**Problem**
Of the entries below, restate word for word only the section that runs from the line with "ATOM 73 C CA" to the line with "ATOM 76 O O", counting both ends.
= = = = =
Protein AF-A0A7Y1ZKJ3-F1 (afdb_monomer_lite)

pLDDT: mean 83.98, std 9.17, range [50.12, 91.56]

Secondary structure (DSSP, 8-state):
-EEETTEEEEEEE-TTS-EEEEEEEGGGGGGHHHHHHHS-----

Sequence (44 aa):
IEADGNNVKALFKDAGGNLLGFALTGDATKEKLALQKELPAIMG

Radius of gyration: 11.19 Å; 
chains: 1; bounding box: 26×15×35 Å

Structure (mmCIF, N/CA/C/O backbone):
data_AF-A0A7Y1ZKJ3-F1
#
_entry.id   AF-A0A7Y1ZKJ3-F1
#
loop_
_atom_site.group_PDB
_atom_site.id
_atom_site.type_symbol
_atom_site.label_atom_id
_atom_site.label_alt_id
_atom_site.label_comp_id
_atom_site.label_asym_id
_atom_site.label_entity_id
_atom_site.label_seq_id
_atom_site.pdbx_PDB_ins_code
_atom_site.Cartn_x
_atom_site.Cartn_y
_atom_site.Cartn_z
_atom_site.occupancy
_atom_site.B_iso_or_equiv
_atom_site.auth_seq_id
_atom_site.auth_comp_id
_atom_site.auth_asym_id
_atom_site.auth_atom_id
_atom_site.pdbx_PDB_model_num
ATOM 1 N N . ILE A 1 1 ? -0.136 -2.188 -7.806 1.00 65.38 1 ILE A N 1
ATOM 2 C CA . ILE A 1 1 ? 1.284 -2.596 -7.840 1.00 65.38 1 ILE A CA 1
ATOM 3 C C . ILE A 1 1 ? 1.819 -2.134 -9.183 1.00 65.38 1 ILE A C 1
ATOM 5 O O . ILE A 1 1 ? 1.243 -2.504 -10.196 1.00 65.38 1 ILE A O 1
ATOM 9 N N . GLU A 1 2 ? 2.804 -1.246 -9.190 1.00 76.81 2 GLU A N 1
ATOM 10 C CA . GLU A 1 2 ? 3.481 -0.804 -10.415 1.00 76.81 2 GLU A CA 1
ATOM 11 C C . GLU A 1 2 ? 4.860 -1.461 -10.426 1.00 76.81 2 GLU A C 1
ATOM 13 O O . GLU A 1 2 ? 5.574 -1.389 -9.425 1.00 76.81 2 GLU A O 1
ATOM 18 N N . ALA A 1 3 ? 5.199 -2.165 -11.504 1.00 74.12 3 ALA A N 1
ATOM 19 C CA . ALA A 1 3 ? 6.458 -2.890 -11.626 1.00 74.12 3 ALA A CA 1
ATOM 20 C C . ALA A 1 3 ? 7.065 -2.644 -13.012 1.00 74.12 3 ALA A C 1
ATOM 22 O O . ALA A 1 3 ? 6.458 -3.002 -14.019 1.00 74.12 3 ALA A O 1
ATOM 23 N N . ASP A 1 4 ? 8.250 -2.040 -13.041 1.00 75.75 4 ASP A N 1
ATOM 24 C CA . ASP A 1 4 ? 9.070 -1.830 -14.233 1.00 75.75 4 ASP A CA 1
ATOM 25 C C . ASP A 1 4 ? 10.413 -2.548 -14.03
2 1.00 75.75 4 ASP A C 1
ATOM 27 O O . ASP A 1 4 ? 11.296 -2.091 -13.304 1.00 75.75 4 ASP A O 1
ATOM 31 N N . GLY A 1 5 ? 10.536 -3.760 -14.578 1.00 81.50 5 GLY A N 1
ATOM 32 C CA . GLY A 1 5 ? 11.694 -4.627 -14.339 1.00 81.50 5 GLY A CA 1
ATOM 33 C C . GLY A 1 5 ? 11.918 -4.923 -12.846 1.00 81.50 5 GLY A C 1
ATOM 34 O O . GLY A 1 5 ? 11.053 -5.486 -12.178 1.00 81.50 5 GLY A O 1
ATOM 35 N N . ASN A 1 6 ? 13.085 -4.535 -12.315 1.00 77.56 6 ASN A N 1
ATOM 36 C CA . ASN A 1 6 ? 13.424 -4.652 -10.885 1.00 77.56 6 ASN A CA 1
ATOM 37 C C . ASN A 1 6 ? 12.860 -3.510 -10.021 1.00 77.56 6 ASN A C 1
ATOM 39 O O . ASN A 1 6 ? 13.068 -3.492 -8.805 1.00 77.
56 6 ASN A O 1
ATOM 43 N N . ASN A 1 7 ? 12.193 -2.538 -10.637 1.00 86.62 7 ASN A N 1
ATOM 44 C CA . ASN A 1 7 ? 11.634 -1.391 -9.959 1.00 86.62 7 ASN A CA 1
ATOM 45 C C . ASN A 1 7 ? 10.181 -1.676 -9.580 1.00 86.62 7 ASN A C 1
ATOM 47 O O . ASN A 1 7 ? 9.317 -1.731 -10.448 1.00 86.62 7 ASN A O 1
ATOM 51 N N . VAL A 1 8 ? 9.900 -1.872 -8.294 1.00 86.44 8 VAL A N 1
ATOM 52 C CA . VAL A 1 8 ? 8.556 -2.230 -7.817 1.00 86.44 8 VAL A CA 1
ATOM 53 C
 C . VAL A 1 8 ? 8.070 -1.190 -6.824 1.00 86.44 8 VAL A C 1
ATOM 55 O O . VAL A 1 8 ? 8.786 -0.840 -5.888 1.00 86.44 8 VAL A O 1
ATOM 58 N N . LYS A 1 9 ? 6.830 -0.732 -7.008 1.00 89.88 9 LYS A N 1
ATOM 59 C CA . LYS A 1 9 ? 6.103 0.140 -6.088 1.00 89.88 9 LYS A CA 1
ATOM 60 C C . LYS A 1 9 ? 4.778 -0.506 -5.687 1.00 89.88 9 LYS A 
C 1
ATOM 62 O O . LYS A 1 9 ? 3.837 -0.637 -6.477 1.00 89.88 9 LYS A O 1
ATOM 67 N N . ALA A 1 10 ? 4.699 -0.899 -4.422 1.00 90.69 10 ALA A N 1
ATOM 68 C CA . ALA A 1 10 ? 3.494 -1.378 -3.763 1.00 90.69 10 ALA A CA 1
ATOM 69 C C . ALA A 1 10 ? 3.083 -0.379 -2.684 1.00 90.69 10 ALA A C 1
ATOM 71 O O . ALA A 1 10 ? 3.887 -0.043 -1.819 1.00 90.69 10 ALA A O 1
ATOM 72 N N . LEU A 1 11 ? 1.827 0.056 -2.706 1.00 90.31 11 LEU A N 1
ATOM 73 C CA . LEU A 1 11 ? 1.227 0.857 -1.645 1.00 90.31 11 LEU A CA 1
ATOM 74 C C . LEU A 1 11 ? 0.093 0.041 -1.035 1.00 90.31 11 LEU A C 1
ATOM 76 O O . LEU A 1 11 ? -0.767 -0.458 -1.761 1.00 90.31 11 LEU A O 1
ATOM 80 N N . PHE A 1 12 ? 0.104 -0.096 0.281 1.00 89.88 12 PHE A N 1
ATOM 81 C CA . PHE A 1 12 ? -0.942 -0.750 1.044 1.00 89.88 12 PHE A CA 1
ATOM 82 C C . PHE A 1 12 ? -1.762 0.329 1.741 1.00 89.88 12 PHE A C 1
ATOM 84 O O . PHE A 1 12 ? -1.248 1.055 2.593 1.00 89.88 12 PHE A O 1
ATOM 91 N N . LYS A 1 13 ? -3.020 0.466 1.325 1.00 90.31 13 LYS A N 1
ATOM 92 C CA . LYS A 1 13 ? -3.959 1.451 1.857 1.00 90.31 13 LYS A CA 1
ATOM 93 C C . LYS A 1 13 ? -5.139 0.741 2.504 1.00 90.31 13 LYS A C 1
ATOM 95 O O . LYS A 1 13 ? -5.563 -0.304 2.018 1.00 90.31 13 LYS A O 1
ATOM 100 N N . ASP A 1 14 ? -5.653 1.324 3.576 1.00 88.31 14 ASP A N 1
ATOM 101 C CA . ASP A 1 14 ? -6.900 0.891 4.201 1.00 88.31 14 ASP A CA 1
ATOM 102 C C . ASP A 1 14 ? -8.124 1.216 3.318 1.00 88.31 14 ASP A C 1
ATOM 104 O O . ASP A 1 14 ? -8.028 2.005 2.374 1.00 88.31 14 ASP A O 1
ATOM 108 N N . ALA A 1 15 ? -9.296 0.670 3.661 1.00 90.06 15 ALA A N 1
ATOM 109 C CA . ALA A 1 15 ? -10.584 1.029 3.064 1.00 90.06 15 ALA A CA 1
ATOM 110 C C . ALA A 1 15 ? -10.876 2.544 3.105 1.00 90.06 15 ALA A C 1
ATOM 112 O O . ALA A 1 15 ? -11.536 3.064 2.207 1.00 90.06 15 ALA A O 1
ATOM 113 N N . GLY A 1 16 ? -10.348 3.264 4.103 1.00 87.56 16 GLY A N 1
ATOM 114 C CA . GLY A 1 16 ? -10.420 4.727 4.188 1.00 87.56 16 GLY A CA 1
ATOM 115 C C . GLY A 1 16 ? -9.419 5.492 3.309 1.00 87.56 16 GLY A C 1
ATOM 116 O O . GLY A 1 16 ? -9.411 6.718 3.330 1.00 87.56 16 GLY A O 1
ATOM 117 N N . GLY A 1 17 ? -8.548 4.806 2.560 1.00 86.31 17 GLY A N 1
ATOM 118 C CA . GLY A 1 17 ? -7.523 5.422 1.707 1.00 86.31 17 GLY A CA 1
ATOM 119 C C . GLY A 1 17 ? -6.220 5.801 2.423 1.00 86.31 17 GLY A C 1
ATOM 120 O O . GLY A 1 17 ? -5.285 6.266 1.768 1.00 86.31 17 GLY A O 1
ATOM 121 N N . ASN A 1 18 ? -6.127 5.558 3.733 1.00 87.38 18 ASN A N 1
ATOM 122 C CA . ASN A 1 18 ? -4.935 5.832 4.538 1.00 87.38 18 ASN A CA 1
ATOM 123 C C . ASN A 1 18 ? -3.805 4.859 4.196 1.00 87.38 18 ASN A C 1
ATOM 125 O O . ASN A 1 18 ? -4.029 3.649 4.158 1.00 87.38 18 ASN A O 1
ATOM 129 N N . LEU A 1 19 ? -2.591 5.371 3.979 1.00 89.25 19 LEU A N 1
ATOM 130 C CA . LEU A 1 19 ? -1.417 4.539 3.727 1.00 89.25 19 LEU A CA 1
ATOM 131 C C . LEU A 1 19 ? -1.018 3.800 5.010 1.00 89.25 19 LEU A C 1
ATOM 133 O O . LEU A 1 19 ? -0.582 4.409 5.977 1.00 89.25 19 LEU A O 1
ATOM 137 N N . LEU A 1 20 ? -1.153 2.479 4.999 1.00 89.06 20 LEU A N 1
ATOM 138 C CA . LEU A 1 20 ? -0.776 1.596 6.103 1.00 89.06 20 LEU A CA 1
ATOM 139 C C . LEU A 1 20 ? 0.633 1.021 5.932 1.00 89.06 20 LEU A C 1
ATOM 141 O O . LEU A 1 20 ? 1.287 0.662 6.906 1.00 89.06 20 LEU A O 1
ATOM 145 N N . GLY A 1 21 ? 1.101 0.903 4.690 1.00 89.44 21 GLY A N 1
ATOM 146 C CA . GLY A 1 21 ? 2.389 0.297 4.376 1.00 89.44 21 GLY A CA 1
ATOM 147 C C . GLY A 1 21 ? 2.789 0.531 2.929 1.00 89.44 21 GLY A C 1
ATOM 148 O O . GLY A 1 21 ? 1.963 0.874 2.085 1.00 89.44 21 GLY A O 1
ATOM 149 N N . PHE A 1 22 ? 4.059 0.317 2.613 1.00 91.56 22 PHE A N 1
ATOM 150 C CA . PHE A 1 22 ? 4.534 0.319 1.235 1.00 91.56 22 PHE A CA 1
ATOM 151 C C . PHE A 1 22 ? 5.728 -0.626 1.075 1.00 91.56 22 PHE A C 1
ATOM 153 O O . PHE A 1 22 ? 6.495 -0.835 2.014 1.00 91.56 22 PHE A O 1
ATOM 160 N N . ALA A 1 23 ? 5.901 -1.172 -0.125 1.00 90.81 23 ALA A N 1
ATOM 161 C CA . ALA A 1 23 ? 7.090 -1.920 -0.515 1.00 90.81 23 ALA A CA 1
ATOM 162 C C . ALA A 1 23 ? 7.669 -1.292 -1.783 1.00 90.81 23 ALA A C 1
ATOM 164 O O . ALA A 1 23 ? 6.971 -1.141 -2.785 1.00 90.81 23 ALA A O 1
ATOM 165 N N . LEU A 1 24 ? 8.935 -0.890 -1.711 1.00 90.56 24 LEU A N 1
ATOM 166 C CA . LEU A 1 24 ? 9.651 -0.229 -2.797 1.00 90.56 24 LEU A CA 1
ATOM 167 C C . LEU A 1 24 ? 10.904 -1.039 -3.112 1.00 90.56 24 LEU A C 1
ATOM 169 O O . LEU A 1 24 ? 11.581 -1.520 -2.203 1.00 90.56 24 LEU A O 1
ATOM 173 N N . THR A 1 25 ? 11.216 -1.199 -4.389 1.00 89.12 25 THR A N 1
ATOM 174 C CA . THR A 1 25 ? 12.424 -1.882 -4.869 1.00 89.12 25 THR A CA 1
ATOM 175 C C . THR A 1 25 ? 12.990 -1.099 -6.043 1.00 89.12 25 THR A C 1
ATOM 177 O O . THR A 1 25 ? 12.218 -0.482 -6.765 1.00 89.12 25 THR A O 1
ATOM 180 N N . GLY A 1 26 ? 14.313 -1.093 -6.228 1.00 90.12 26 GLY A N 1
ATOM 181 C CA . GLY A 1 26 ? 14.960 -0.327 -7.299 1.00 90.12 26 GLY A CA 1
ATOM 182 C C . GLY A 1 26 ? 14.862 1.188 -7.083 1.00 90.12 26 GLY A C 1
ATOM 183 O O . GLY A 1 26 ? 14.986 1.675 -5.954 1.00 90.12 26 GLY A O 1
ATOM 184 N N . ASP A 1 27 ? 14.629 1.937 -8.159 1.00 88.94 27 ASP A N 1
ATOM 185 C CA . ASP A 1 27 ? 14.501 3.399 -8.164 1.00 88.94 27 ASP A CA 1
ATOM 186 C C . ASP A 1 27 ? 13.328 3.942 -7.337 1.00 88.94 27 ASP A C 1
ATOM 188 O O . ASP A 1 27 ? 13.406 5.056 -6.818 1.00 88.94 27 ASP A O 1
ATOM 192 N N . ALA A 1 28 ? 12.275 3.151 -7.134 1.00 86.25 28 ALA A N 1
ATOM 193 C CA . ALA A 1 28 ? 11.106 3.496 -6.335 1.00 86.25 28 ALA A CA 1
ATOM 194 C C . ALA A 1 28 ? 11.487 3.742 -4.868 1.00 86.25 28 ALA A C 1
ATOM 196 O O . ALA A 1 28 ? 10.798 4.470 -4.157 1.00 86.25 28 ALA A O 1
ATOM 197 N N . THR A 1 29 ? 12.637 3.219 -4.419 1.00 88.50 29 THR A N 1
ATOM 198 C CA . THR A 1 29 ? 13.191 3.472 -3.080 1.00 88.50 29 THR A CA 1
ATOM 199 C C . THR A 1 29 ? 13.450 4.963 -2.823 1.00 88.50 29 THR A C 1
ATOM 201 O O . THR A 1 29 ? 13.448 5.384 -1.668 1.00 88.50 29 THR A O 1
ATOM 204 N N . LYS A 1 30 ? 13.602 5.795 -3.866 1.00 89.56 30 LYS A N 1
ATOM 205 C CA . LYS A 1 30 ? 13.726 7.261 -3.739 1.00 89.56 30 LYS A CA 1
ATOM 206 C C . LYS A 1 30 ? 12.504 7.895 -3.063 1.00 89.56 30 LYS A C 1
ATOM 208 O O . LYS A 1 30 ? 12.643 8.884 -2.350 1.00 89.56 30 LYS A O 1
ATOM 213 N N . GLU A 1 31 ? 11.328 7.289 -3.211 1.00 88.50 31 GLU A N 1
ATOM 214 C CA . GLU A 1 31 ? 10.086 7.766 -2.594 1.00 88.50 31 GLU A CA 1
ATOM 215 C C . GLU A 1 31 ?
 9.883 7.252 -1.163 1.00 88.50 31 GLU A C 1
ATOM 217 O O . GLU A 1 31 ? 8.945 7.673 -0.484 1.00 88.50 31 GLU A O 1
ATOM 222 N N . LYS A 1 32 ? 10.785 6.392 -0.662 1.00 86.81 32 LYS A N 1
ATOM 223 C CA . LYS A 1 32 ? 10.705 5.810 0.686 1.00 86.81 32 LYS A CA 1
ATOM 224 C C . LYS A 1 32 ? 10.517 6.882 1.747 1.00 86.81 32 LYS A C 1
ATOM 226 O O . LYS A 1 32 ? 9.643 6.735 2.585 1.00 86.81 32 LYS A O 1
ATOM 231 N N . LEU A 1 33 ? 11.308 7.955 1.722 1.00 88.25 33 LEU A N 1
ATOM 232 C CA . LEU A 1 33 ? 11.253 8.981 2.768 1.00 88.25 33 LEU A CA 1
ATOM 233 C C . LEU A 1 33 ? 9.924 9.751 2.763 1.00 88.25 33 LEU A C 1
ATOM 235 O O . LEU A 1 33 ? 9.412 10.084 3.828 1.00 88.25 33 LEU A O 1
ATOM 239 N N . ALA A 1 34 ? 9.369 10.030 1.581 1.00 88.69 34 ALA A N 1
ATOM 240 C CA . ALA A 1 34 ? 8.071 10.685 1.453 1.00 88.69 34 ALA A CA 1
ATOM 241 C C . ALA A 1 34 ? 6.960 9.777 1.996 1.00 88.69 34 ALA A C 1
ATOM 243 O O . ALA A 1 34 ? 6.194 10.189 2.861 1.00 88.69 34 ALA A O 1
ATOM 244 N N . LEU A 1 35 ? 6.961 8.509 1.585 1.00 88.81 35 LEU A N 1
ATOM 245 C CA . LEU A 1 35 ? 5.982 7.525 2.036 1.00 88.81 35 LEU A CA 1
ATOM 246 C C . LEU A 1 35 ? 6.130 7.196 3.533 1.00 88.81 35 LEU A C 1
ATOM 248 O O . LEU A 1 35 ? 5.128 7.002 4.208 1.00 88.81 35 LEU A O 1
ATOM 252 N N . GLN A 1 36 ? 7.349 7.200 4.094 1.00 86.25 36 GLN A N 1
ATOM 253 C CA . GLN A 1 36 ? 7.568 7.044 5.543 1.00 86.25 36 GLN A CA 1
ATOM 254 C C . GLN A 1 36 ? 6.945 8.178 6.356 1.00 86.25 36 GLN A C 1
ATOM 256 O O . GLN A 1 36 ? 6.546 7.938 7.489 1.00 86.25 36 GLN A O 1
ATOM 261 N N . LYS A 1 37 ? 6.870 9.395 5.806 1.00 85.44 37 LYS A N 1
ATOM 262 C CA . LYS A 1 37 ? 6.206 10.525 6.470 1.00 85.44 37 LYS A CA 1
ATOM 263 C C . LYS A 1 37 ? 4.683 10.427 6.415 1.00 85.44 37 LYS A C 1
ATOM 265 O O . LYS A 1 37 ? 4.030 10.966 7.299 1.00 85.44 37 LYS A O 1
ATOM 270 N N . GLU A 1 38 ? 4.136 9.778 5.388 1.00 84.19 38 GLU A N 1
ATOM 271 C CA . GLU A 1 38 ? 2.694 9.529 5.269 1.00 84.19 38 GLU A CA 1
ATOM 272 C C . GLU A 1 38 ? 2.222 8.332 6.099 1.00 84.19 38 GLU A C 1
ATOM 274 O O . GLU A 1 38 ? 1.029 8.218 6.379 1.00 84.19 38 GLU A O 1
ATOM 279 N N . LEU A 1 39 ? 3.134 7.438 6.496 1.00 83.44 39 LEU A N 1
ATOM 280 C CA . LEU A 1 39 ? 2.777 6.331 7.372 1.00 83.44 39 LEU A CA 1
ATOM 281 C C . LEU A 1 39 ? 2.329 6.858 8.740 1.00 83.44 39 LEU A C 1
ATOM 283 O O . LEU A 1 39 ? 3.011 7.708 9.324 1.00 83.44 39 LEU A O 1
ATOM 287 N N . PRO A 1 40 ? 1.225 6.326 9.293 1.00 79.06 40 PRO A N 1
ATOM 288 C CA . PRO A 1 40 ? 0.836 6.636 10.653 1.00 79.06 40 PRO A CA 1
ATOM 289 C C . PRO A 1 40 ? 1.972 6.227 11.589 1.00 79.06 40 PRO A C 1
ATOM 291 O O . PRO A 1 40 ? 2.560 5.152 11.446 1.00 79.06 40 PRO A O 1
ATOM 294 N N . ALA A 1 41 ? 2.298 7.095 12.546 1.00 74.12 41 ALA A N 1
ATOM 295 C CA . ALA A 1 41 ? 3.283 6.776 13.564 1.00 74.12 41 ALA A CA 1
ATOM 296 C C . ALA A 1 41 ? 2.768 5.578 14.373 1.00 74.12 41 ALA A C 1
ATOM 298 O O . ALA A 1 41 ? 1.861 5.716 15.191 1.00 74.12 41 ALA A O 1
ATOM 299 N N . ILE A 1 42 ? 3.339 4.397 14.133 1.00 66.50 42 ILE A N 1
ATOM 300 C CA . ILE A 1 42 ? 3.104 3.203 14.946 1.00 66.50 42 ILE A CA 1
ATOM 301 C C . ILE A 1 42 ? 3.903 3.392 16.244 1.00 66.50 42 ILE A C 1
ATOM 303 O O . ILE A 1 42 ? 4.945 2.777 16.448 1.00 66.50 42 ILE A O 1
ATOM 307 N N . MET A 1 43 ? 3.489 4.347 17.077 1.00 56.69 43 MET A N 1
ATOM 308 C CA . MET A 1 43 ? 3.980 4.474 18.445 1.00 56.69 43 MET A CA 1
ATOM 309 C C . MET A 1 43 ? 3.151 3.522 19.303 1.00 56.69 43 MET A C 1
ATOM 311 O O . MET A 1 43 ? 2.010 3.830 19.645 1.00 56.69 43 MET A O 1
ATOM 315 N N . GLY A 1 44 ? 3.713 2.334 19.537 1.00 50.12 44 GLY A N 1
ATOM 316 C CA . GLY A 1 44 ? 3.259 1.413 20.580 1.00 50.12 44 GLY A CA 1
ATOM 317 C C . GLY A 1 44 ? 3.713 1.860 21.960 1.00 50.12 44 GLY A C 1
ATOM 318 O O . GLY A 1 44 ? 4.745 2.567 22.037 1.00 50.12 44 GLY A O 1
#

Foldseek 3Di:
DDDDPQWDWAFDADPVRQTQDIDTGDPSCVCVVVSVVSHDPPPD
= = = = =
**Exercise result**
ATOM 73 C CA . LEU A 1 11 ? 1.227 0.857 -1.645 1.00 90.31 11 LEU A CA 1
ATOM 74 C C . LEU A 1 11 ? 0.093 0.041 -1.035 1.00 90.31 11 LEU A C 1
ATOM 76 O O . LEU A 1 11 ? -0.767 -0.458 -1.761 1.00 90.31 11 LEU A O 1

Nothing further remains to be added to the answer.